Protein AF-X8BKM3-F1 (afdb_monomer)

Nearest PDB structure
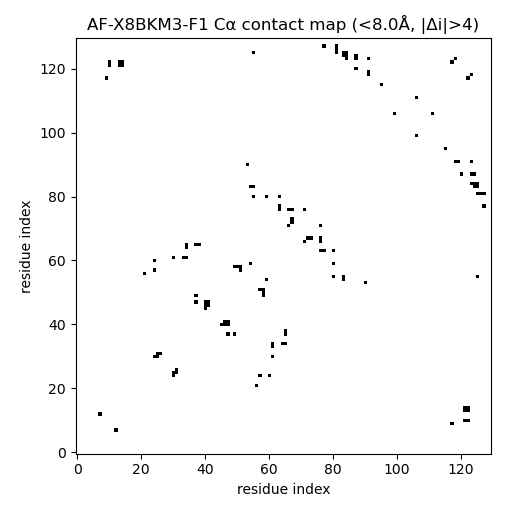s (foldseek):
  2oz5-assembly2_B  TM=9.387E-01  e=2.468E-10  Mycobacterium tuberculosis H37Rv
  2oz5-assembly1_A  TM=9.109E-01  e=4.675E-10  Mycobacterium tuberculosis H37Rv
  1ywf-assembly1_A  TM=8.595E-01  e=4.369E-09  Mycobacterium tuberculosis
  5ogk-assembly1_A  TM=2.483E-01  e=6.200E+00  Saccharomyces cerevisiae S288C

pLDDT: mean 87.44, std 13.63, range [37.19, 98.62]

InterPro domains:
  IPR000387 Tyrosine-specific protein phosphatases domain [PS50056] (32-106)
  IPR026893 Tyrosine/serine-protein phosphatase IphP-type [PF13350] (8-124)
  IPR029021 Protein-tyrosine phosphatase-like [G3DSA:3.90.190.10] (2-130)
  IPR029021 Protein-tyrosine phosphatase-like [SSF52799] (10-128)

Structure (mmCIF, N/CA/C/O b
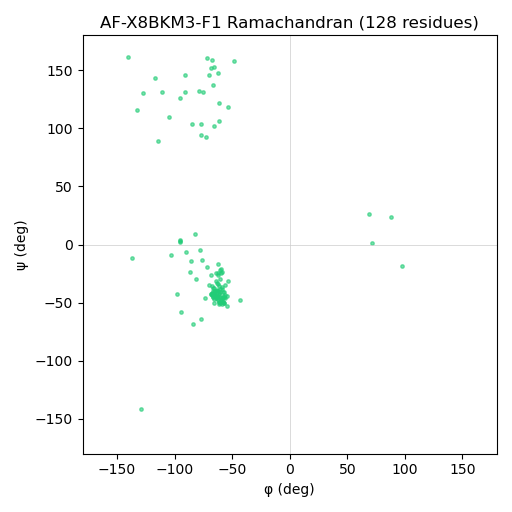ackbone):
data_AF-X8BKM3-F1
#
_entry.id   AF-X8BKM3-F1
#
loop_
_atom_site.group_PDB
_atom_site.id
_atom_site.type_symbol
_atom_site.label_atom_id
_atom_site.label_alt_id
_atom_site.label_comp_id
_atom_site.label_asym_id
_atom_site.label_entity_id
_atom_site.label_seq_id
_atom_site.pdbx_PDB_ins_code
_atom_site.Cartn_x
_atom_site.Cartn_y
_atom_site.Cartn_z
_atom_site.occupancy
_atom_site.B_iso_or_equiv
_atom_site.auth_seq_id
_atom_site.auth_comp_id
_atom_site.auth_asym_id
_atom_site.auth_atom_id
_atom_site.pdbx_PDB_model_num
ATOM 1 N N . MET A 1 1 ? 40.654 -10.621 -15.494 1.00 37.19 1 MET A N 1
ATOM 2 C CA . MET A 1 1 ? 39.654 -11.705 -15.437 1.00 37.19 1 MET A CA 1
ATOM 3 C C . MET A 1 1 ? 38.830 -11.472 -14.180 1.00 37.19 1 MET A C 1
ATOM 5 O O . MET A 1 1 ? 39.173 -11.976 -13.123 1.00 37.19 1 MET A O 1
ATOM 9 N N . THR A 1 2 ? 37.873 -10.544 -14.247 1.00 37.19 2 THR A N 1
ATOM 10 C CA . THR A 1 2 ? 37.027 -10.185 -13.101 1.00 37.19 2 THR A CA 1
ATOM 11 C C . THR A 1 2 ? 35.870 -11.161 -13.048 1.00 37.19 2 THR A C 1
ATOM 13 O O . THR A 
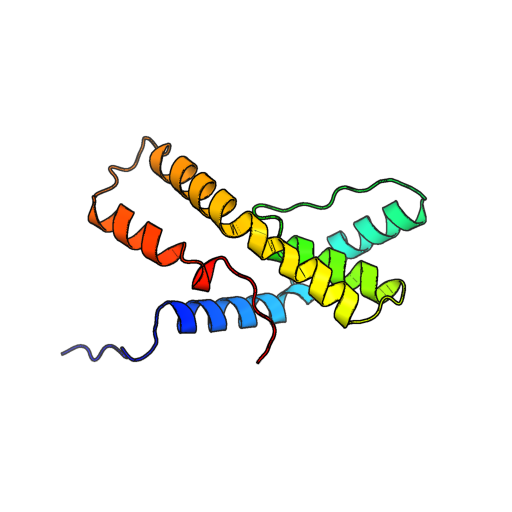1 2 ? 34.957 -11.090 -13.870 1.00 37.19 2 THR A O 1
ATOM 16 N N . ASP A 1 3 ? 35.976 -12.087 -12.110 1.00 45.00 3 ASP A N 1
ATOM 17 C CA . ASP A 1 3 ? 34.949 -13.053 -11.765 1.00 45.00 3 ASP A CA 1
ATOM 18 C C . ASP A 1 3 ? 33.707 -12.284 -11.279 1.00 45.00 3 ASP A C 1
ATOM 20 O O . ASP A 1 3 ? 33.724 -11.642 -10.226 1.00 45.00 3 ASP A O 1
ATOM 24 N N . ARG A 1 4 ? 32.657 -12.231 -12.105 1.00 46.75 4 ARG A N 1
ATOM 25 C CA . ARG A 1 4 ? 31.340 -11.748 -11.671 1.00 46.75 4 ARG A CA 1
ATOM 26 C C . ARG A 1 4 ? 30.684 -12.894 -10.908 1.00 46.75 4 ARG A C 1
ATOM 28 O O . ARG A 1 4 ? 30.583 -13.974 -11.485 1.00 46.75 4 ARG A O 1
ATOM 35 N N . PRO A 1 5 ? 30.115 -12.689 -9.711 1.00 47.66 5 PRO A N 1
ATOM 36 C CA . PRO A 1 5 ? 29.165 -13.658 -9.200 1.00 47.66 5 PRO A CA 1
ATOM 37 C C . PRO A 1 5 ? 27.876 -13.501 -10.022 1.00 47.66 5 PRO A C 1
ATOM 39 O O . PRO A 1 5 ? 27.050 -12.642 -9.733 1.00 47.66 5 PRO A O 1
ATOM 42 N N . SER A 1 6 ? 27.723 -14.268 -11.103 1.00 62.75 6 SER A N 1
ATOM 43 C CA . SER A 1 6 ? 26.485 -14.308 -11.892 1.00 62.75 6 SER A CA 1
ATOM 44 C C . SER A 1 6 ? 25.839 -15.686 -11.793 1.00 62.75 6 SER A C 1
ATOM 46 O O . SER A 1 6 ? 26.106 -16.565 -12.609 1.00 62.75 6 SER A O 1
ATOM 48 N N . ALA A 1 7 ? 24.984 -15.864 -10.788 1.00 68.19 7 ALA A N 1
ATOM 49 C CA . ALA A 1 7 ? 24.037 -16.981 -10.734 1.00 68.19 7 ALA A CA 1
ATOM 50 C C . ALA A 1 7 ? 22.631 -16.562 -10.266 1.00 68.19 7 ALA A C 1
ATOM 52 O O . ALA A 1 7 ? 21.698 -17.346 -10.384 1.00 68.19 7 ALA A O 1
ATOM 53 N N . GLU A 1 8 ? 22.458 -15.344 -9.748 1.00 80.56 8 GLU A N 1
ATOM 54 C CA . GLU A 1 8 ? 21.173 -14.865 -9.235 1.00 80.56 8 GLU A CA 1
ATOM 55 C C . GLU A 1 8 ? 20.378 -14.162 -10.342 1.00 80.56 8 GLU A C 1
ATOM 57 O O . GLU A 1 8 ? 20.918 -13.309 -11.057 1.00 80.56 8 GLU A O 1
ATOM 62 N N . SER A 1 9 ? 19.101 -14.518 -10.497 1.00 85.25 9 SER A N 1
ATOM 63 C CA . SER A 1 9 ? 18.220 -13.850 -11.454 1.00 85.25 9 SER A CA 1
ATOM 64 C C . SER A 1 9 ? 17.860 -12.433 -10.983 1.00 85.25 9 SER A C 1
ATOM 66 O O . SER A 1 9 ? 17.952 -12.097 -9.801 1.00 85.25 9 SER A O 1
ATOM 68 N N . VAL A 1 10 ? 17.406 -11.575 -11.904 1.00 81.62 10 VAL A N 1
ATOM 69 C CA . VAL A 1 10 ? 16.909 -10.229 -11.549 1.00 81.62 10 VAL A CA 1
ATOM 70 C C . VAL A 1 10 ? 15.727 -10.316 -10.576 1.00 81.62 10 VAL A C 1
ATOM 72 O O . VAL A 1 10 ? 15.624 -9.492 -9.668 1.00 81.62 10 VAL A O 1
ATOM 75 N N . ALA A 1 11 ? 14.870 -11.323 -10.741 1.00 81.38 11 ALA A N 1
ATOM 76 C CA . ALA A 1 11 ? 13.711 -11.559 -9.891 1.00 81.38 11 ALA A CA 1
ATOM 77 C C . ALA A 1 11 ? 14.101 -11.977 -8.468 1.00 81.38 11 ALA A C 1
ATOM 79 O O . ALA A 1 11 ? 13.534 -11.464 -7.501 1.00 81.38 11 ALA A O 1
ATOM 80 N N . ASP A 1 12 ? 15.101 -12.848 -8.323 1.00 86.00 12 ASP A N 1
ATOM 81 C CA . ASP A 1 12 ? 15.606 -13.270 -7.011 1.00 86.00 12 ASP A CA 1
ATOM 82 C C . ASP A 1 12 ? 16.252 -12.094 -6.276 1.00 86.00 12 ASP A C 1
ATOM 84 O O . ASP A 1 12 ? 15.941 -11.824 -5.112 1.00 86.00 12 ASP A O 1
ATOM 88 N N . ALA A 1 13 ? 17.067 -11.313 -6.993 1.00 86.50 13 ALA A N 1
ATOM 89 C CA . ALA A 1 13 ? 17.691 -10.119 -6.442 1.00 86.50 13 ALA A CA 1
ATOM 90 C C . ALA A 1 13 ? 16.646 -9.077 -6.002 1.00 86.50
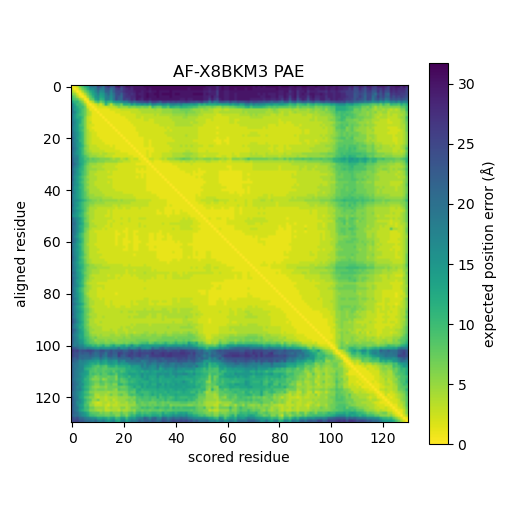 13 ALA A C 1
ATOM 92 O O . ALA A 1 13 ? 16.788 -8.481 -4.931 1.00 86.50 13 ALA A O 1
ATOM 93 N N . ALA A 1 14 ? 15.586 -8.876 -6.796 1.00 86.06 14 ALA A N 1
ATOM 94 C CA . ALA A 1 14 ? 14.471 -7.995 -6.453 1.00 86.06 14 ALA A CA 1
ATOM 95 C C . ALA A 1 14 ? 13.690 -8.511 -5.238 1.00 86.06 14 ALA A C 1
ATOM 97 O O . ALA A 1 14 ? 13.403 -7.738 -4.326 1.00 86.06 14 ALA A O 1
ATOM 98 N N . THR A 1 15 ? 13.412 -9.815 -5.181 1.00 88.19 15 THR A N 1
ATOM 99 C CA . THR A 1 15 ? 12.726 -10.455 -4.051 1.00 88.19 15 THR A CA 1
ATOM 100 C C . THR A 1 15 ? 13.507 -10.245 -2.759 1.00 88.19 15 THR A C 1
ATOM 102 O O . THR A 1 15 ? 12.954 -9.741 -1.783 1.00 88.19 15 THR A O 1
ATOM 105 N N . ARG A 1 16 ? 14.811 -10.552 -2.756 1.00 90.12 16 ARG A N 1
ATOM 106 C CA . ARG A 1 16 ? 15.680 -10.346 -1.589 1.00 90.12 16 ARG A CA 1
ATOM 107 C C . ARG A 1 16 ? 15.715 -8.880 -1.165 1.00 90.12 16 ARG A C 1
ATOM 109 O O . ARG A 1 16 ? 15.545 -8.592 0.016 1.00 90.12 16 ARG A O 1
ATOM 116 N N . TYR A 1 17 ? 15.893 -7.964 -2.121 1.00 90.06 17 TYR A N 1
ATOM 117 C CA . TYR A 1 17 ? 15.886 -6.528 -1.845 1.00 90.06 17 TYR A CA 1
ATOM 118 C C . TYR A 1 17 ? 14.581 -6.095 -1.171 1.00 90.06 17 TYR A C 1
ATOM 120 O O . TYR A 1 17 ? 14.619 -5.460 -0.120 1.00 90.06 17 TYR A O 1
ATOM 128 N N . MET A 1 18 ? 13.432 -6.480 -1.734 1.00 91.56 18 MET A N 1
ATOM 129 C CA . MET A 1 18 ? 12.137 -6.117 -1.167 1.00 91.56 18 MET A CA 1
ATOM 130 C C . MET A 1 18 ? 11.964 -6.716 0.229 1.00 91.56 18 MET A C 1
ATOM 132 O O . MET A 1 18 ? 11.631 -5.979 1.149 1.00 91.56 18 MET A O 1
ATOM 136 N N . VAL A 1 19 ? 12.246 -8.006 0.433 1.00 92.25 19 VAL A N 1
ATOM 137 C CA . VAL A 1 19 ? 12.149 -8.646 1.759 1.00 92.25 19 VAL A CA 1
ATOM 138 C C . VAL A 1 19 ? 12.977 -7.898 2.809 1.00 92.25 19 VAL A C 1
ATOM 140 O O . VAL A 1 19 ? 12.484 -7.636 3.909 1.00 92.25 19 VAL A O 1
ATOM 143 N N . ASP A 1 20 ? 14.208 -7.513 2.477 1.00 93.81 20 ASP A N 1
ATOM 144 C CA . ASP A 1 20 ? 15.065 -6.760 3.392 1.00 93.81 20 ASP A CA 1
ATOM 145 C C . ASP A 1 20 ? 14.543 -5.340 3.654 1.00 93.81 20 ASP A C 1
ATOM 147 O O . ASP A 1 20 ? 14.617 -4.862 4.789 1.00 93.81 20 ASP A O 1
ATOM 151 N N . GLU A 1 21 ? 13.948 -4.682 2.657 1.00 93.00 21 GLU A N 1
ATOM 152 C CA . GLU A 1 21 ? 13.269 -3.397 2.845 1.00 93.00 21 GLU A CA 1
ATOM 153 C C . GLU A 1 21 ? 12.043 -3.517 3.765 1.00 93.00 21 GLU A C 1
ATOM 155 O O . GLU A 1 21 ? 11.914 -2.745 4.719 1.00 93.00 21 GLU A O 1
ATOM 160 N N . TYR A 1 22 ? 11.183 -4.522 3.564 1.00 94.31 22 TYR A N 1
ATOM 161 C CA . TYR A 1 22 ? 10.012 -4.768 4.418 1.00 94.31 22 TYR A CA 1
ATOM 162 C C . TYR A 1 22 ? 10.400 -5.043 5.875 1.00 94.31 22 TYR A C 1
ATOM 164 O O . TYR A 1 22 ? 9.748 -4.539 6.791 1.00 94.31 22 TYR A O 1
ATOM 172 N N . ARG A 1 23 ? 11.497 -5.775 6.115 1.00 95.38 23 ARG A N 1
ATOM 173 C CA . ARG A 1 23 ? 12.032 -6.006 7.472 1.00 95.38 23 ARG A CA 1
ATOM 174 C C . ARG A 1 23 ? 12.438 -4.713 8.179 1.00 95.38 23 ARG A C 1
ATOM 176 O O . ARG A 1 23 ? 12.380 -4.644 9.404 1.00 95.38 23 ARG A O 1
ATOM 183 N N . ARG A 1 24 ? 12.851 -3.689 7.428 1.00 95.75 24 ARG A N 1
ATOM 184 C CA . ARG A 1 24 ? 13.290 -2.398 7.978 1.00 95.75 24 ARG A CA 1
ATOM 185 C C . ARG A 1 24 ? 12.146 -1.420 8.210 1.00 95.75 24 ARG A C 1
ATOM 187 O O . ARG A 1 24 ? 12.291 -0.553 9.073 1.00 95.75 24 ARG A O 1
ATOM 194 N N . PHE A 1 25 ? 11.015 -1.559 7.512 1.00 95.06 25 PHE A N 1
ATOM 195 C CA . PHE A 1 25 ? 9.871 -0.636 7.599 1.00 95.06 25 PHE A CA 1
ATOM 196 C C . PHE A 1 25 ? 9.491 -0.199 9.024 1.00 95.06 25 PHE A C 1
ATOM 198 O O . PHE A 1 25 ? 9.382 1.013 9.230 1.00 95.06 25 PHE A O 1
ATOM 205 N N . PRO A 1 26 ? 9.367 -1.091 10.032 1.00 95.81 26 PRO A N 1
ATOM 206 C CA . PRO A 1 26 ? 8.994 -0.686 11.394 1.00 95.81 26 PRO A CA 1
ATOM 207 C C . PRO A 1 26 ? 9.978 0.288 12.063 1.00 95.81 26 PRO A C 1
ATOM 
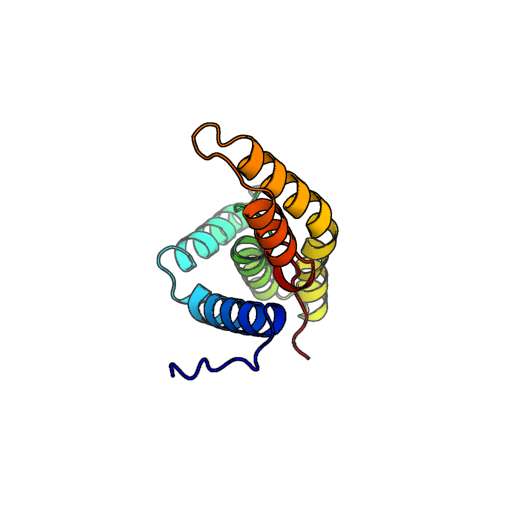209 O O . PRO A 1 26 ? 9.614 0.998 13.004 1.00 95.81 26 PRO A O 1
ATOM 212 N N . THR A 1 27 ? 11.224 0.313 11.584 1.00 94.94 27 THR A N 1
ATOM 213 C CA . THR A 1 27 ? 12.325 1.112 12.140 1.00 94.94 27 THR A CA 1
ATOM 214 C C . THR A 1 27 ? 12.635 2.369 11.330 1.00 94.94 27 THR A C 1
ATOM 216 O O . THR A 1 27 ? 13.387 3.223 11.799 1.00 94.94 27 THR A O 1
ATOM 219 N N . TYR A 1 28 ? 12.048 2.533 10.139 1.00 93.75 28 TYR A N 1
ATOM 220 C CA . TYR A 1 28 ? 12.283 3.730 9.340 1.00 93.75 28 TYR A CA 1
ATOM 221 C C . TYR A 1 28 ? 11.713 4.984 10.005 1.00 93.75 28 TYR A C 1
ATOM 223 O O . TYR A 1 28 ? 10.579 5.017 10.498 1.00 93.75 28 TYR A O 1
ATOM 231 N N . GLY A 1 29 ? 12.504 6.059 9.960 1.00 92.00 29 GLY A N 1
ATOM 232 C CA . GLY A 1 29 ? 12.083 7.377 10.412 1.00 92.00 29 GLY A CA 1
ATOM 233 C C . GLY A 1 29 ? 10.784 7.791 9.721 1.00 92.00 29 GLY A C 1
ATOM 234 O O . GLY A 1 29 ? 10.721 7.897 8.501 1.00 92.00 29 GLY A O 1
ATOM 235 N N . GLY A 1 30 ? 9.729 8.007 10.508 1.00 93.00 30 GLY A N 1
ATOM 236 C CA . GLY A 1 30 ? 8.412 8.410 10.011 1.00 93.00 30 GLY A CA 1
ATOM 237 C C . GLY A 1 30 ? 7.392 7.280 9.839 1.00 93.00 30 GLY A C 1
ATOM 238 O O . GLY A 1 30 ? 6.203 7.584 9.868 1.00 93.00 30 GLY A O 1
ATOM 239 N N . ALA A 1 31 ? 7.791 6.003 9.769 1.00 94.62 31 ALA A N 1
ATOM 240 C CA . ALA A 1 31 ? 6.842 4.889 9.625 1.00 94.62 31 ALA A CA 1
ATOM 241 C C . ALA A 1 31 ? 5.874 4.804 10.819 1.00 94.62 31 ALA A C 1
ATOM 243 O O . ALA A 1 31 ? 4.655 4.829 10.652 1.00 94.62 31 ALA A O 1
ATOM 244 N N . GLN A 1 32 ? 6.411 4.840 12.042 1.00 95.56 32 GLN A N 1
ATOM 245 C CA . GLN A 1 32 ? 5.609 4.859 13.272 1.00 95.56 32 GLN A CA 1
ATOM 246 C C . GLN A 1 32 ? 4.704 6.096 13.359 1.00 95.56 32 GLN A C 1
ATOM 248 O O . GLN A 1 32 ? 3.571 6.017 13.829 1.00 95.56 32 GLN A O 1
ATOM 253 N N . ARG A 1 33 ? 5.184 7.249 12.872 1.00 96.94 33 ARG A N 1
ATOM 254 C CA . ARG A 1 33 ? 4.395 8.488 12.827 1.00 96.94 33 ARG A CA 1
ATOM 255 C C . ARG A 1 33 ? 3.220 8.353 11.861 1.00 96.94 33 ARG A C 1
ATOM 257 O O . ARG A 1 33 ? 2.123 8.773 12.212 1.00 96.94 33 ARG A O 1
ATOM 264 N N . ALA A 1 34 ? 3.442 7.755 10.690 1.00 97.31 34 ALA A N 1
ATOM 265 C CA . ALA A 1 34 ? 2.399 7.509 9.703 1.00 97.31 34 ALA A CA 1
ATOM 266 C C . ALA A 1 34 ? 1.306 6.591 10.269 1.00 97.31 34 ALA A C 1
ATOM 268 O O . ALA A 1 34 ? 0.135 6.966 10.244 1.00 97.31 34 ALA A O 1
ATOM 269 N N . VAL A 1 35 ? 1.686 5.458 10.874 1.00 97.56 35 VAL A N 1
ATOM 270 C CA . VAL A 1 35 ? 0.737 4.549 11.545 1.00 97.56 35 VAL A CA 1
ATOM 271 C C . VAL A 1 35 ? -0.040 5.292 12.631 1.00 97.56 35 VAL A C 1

> **TASK REQUIREMENTS**
Would you please copy, word for word, everything above from the line containing "ATOM 63 C CA" down to the line containing "ATOM 88 N N", those two lines included?

> **TASK ANSWER**
ATOM 63 C CA . SER A 1 9 ? 18.220 -13.850 -11.454 1.00 85.25 9 SER A CA 1
ATOM 64 C C . SER A 1 9 ? 17.860 -12.433 -10.983 1.00 85.25 9 SER A C 1
ATOM 66 O O . SER A 1 9 ? 17.952 -12.097 -9.801 1.00 85.25 9 SER A O 1
ATOM 68 N N . VAL A 1 10 ? 17.406 -11.575 -11.904 1.00 81.62 10 VAL A N 1
ATOM 69 C CA . VAL A 1 10 ? 16.909 -10.229 -11.549 1.00 81.62 10 VAL A CA 1
ATOM 70 C C . VAL A 1 10 ? 15.727 -10.316 -10.576 1.00 81.62 10 VAL A C 1
ATOM 72 O O . VAL A 1 10 ? 15.624 -9.492 -9.668 1.00 81.62 10 VAL A O 1
ATOM 75 N N . ALA A 1 11 ? 14.870 -11.323 -10.741 1.00 81.38 11 ALA A N 1
ATOM 76 C CA . ALA A 1 11 ? 13.711 -11.559 -9.891 1.00 81.38 11 ALA A CA 1
ATOM 77 C C . ALA A 1 11 ? 14.101 -11.977 -8.468 1.00 81.38 11 ALA A C 1
ATOM 79 O O . ALA A 1 11 ? 13.534 -11.464 -7.501 1.00 81.38 11 ALA A O 1
ATOM 80 N N . ASP A 1 12 ? 15.101 -12.848 -8.323 1.00 86.00 12 ASP A N 1
ATOM 81 C CA . ASP A 1 12 ? 15.606 -13.270 -7.011 1.00 86.00 12 ASP A CA 1
ATOM 82 C C . ASP A 1 12 ? 16.252 -12.094 -6.276 1.00 86.00 12 ASP A C 1
ATOM 84 O O . ASP A 1 12 ? 15.941 -11.824 -5.112 1.00 86.00 12 ASP A O 1
ATOM 88 N N . ALA A 1 13 ? 17.067 -11.313 -6.993 1.00 86.50 13 ALA A N 1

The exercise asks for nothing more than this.